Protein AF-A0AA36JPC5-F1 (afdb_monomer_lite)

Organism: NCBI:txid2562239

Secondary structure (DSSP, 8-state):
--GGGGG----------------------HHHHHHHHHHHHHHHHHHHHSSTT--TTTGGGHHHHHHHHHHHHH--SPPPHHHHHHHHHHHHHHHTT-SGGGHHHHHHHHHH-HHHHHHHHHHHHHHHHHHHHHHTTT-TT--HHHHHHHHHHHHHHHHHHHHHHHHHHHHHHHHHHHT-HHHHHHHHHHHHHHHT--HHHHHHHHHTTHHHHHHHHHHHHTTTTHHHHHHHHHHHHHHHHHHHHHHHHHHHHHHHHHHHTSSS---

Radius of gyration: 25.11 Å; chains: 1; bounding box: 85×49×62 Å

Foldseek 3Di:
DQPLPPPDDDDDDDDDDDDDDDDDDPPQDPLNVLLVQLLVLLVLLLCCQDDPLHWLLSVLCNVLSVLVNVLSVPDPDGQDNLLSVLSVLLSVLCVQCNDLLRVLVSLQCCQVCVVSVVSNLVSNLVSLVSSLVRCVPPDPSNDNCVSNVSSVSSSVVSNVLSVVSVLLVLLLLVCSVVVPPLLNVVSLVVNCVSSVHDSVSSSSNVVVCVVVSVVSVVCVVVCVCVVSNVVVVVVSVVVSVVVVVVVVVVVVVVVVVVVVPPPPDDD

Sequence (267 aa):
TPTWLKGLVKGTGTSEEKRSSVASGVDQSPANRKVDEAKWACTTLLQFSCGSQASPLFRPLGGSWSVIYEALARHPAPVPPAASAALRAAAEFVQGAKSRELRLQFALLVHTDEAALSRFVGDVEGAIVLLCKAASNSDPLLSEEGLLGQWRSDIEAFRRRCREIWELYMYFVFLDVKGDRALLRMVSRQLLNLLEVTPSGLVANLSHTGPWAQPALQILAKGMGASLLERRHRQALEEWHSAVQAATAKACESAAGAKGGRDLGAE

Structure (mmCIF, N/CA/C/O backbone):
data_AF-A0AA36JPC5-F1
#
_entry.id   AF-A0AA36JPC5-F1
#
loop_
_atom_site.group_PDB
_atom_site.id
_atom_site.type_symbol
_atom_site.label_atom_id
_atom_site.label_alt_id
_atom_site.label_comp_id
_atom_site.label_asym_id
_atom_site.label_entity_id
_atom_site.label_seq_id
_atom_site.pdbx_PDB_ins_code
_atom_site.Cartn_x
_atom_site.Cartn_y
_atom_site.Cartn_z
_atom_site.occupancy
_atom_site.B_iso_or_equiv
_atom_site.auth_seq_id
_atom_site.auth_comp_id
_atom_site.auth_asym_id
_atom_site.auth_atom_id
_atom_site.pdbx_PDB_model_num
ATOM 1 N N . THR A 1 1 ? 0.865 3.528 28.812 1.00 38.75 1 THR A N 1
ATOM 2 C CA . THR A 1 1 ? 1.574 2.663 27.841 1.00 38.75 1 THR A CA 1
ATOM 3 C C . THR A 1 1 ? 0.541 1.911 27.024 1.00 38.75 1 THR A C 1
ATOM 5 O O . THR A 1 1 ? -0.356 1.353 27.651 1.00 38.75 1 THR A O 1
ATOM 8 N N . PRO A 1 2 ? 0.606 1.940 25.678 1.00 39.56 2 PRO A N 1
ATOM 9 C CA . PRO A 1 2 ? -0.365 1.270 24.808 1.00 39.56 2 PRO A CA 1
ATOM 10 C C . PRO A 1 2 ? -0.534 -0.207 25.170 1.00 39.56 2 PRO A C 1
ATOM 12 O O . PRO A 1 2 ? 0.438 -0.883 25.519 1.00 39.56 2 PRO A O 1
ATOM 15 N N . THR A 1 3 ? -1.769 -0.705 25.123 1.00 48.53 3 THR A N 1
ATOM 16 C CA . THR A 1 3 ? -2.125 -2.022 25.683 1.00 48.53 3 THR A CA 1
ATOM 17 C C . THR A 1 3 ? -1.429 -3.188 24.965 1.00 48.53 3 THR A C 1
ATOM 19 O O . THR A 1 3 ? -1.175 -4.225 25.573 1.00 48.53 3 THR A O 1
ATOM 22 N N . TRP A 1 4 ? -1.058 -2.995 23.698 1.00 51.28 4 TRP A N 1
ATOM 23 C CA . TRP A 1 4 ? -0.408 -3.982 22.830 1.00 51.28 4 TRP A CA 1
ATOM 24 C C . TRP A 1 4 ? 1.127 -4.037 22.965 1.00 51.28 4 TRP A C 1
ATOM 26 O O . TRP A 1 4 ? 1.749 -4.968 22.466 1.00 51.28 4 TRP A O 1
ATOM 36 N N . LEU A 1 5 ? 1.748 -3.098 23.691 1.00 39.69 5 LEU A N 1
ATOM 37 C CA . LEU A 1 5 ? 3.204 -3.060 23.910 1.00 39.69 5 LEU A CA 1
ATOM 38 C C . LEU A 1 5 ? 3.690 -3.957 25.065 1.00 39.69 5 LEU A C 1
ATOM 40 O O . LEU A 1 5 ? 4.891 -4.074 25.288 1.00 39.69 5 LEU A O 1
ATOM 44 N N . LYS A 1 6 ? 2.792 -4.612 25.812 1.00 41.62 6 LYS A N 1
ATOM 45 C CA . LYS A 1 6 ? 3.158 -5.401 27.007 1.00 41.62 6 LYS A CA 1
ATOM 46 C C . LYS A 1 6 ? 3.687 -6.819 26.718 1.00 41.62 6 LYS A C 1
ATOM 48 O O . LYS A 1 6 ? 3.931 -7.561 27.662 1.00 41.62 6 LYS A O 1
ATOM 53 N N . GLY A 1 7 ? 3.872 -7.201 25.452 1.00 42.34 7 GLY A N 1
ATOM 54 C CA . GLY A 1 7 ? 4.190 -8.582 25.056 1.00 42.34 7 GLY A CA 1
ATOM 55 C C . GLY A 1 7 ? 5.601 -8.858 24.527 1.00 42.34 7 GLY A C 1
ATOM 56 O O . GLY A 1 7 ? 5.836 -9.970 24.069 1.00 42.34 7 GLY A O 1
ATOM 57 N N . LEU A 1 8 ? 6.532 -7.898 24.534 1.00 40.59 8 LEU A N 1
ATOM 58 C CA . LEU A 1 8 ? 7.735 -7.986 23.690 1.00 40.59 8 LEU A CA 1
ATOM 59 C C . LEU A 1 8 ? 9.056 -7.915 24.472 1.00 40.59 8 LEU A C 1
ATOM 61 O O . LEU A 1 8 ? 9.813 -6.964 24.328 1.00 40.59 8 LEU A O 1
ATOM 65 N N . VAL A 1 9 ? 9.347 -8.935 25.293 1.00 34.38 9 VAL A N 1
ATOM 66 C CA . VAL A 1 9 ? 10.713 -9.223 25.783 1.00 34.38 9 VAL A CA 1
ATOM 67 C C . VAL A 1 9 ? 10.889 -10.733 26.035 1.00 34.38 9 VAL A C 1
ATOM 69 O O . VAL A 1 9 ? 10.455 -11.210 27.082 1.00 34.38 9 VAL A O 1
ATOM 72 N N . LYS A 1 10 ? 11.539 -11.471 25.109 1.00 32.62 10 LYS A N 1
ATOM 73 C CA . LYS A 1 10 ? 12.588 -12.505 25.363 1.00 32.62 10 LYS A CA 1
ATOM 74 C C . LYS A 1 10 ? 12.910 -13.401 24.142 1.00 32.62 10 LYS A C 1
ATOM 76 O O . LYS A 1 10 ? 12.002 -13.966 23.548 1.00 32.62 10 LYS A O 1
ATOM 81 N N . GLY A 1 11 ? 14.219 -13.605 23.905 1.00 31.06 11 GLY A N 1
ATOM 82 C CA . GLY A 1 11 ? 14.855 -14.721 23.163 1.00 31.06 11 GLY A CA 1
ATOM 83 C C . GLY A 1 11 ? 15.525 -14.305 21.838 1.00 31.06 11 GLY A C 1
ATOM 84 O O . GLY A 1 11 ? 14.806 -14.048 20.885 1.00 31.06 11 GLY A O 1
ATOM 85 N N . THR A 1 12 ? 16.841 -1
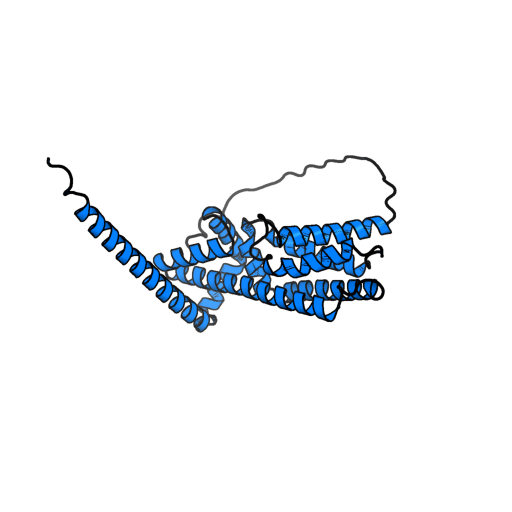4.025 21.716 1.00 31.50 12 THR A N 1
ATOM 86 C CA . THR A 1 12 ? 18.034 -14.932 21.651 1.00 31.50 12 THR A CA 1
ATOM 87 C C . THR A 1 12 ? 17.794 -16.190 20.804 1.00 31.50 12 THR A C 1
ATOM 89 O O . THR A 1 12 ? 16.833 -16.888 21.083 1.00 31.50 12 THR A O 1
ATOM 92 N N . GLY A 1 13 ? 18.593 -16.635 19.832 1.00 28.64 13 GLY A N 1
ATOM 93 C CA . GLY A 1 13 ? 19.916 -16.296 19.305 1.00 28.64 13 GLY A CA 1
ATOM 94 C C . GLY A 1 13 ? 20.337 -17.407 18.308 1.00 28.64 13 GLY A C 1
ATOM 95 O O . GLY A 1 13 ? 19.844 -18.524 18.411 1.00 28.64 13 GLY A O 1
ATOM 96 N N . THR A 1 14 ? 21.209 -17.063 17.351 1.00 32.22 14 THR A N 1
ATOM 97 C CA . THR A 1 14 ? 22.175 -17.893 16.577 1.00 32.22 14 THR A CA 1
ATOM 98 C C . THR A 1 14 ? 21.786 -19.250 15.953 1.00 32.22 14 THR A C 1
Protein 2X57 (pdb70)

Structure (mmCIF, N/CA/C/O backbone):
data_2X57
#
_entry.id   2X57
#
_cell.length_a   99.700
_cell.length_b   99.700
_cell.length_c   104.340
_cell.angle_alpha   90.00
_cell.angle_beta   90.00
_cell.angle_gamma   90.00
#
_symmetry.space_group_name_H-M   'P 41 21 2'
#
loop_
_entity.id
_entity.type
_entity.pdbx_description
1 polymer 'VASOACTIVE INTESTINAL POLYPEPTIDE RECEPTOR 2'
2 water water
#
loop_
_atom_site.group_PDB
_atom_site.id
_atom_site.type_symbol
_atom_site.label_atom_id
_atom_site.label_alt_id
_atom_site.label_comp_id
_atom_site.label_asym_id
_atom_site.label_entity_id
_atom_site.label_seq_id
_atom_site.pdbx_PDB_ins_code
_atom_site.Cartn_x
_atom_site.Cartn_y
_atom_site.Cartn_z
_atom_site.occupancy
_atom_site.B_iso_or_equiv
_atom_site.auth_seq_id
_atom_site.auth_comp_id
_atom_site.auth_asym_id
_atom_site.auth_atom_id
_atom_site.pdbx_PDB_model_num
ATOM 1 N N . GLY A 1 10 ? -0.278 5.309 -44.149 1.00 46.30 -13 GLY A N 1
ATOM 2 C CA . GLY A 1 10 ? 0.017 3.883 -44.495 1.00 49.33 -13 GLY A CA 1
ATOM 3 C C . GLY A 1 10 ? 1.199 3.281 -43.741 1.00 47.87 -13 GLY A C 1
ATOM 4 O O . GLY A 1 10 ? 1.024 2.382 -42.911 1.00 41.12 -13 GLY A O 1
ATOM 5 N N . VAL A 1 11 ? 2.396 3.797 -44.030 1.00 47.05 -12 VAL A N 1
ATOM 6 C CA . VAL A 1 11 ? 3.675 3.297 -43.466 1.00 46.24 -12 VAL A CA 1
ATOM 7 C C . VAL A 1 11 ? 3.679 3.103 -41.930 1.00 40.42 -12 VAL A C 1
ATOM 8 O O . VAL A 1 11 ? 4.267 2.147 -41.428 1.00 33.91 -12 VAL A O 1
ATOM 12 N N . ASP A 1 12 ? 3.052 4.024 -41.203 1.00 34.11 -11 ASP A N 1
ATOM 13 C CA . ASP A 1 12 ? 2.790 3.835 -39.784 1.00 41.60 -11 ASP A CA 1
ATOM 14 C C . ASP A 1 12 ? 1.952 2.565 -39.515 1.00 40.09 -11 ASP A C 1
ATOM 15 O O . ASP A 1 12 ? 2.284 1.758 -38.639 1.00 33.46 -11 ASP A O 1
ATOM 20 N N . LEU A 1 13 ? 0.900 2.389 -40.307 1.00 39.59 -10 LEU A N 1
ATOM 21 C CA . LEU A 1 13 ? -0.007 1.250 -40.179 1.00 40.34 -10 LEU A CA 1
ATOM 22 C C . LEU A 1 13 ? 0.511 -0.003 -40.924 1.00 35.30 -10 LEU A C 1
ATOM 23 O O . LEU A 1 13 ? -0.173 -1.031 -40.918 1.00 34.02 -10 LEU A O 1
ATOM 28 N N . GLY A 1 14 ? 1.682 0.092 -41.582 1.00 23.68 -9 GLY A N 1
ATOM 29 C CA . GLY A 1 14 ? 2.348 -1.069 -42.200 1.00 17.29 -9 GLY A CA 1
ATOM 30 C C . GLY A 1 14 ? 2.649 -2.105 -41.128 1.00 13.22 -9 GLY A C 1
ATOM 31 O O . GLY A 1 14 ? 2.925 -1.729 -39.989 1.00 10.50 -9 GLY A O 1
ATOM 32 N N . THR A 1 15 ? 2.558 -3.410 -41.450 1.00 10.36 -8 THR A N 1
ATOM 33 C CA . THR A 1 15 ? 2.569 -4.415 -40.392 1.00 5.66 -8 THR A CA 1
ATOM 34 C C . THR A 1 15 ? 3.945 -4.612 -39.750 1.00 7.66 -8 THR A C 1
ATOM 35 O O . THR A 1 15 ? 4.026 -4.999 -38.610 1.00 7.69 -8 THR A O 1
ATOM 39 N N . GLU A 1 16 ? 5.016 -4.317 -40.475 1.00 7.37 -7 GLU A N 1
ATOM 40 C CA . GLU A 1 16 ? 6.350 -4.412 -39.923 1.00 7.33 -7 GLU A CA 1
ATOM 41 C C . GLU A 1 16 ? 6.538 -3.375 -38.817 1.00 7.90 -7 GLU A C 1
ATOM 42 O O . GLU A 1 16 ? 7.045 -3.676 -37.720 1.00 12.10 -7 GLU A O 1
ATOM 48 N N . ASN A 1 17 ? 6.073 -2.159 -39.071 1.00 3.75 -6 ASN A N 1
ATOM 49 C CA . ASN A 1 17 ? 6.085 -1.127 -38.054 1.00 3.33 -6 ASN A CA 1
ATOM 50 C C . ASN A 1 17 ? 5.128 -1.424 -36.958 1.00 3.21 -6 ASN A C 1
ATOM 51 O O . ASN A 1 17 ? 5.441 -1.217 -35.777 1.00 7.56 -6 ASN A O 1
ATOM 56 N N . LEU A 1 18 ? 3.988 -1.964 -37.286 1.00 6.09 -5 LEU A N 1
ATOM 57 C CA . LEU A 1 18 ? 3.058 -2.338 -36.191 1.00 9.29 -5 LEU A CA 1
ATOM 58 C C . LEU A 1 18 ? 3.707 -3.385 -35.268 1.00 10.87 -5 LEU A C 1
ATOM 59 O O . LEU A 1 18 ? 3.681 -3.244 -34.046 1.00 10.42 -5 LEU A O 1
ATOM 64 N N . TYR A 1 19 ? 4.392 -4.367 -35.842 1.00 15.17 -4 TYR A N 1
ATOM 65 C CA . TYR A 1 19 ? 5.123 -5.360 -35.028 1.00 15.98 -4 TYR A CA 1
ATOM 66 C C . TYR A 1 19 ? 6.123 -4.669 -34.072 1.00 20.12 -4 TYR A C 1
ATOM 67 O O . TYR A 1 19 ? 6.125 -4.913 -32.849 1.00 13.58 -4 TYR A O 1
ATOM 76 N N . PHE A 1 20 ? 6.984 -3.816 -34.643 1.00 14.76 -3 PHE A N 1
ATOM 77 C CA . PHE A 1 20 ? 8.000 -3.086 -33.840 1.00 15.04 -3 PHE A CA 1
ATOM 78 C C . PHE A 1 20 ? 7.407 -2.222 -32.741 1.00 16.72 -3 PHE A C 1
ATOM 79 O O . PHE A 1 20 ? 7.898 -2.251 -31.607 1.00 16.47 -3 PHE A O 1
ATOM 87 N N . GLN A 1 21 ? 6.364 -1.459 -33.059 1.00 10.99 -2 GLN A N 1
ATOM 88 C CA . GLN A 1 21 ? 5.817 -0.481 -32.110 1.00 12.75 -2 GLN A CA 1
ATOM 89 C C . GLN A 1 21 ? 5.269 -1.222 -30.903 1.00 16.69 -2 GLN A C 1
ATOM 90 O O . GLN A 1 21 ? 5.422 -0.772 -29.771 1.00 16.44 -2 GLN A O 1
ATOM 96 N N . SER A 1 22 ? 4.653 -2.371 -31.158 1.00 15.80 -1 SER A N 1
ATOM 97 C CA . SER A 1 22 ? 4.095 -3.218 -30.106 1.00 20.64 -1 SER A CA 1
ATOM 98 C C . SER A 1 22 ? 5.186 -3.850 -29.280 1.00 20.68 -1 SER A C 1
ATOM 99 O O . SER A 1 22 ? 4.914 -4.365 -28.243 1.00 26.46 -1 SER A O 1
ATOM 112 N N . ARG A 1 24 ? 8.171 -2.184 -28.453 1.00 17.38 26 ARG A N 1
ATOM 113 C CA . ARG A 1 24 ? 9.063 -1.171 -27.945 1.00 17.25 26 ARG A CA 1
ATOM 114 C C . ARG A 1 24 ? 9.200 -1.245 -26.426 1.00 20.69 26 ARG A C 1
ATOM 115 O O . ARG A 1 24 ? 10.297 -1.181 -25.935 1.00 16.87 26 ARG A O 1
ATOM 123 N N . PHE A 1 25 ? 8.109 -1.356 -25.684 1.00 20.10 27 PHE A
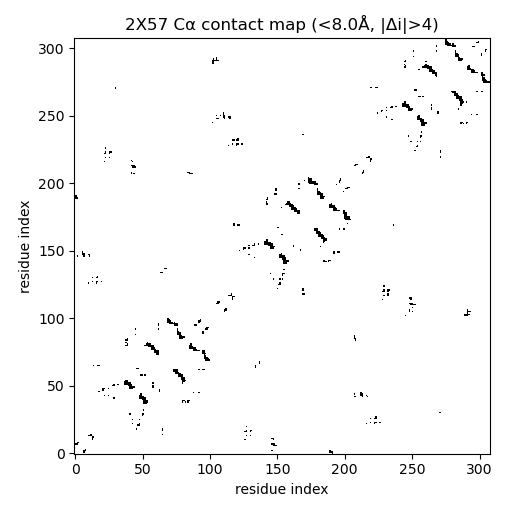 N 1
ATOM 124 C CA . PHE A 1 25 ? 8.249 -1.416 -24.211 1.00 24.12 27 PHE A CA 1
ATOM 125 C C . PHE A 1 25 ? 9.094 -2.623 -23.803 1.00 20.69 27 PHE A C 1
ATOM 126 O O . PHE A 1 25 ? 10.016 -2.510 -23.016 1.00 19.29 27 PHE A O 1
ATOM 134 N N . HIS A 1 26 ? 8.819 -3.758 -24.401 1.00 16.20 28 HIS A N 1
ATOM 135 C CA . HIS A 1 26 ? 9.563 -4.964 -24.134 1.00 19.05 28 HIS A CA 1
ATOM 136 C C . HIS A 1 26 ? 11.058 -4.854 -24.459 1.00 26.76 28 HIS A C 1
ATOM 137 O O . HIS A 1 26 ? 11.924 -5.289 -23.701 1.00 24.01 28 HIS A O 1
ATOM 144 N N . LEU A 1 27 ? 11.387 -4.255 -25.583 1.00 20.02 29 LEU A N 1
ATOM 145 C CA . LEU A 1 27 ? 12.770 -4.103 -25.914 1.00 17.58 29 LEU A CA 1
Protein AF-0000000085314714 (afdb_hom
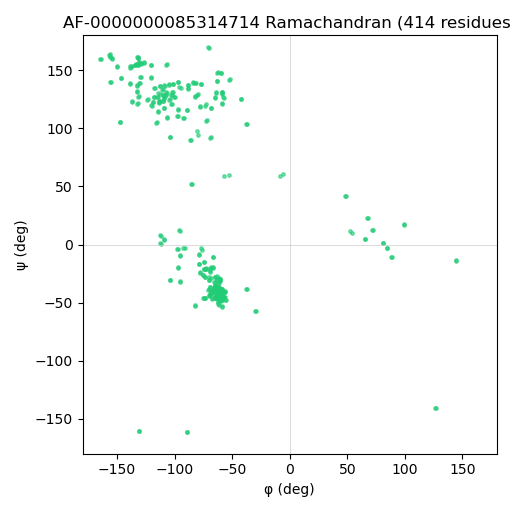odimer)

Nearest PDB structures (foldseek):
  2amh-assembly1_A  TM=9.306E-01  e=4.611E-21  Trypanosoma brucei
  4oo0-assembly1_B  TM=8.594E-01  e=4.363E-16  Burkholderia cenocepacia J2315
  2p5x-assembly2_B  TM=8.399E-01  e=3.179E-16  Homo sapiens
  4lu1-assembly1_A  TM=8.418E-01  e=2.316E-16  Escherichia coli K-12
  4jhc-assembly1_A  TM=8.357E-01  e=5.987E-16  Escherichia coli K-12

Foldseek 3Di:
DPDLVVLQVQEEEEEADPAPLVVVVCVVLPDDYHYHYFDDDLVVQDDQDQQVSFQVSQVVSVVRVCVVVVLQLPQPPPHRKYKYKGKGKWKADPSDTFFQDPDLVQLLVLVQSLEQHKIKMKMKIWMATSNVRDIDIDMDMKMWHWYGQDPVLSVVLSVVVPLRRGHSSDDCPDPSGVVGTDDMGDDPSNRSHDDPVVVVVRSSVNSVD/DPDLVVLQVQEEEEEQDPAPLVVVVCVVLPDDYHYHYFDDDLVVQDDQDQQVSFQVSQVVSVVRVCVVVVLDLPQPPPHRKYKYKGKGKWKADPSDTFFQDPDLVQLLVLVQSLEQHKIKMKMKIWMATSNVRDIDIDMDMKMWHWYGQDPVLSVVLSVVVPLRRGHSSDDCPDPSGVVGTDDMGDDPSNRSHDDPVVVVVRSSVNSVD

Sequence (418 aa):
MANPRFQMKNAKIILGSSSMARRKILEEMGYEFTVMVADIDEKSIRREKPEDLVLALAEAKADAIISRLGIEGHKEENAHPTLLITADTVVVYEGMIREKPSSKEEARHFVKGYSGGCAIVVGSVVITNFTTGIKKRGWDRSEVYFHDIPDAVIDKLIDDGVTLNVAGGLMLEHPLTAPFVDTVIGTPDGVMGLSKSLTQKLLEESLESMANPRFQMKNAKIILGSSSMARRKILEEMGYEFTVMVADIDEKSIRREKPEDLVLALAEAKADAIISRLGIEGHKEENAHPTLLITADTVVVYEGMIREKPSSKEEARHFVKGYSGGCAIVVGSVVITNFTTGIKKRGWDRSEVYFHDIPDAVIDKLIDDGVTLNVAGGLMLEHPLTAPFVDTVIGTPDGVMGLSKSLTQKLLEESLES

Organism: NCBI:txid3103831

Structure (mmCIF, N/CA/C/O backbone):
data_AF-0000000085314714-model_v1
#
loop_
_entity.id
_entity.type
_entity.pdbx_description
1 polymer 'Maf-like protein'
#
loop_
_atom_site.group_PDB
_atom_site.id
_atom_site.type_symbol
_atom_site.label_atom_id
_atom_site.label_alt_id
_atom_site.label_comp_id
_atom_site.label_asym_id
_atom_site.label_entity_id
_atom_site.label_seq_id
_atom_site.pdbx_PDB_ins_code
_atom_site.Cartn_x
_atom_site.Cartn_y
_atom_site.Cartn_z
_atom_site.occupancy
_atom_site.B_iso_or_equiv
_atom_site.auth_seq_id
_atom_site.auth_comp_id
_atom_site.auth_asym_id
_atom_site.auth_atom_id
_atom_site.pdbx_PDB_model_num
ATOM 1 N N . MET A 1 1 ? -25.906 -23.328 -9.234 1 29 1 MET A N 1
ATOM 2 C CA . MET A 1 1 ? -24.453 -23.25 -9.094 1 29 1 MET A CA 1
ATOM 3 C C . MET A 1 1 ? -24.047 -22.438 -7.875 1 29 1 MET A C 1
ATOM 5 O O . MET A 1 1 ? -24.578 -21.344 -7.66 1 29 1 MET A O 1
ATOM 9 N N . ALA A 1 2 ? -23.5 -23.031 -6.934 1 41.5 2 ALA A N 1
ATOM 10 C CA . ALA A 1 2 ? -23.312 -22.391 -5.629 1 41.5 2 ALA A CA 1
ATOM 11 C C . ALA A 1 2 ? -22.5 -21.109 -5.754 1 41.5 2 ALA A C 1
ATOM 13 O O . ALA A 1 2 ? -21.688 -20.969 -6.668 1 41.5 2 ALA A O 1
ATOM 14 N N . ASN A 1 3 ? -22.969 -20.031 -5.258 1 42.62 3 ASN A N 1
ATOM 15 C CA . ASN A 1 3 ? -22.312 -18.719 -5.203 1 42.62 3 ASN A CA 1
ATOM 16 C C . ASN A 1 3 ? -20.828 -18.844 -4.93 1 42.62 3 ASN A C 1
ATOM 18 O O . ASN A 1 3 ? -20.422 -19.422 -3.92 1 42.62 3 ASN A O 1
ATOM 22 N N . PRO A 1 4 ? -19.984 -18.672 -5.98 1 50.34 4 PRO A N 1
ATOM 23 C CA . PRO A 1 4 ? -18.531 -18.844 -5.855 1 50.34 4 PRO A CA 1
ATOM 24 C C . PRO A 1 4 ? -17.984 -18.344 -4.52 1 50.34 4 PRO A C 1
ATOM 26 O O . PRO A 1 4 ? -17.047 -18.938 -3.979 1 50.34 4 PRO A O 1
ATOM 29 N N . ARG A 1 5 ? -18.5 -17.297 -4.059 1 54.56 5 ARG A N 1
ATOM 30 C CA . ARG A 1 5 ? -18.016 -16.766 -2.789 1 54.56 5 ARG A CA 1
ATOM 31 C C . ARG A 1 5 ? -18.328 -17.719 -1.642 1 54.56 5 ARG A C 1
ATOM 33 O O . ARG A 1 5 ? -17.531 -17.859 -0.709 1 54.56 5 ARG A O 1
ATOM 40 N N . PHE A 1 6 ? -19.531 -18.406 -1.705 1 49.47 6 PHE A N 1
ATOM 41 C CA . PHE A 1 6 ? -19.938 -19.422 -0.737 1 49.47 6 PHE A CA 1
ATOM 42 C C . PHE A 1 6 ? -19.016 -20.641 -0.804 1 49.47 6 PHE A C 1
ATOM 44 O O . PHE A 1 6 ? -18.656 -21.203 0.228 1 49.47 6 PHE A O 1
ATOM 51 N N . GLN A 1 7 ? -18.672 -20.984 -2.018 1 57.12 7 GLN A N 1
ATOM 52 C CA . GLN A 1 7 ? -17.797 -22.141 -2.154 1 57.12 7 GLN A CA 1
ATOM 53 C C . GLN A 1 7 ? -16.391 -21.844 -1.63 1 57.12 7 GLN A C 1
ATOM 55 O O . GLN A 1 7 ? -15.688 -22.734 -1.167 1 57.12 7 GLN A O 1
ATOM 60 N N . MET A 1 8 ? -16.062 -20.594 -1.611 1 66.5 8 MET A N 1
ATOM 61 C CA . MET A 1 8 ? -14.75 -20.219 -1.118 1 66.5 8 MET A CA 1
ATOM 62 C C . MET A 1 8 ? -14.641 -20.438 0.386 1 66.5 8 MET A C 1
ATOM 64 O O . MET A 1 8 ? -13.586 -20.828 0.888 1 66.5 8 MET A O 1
--------
▸ **TASK DESCRIPTION**
If a line in the data above holds the string "Escherichia", copy it.

▸ **RESPONSE TO THIS TASK**
  4lu1-assembly1_A  TM=8.418E-01  e=2.316E-16  Escherichia coli K-12
  4jhc-assembly1_A  TM=8.357E-01  e=5.987E-16  Escherichia coli K-12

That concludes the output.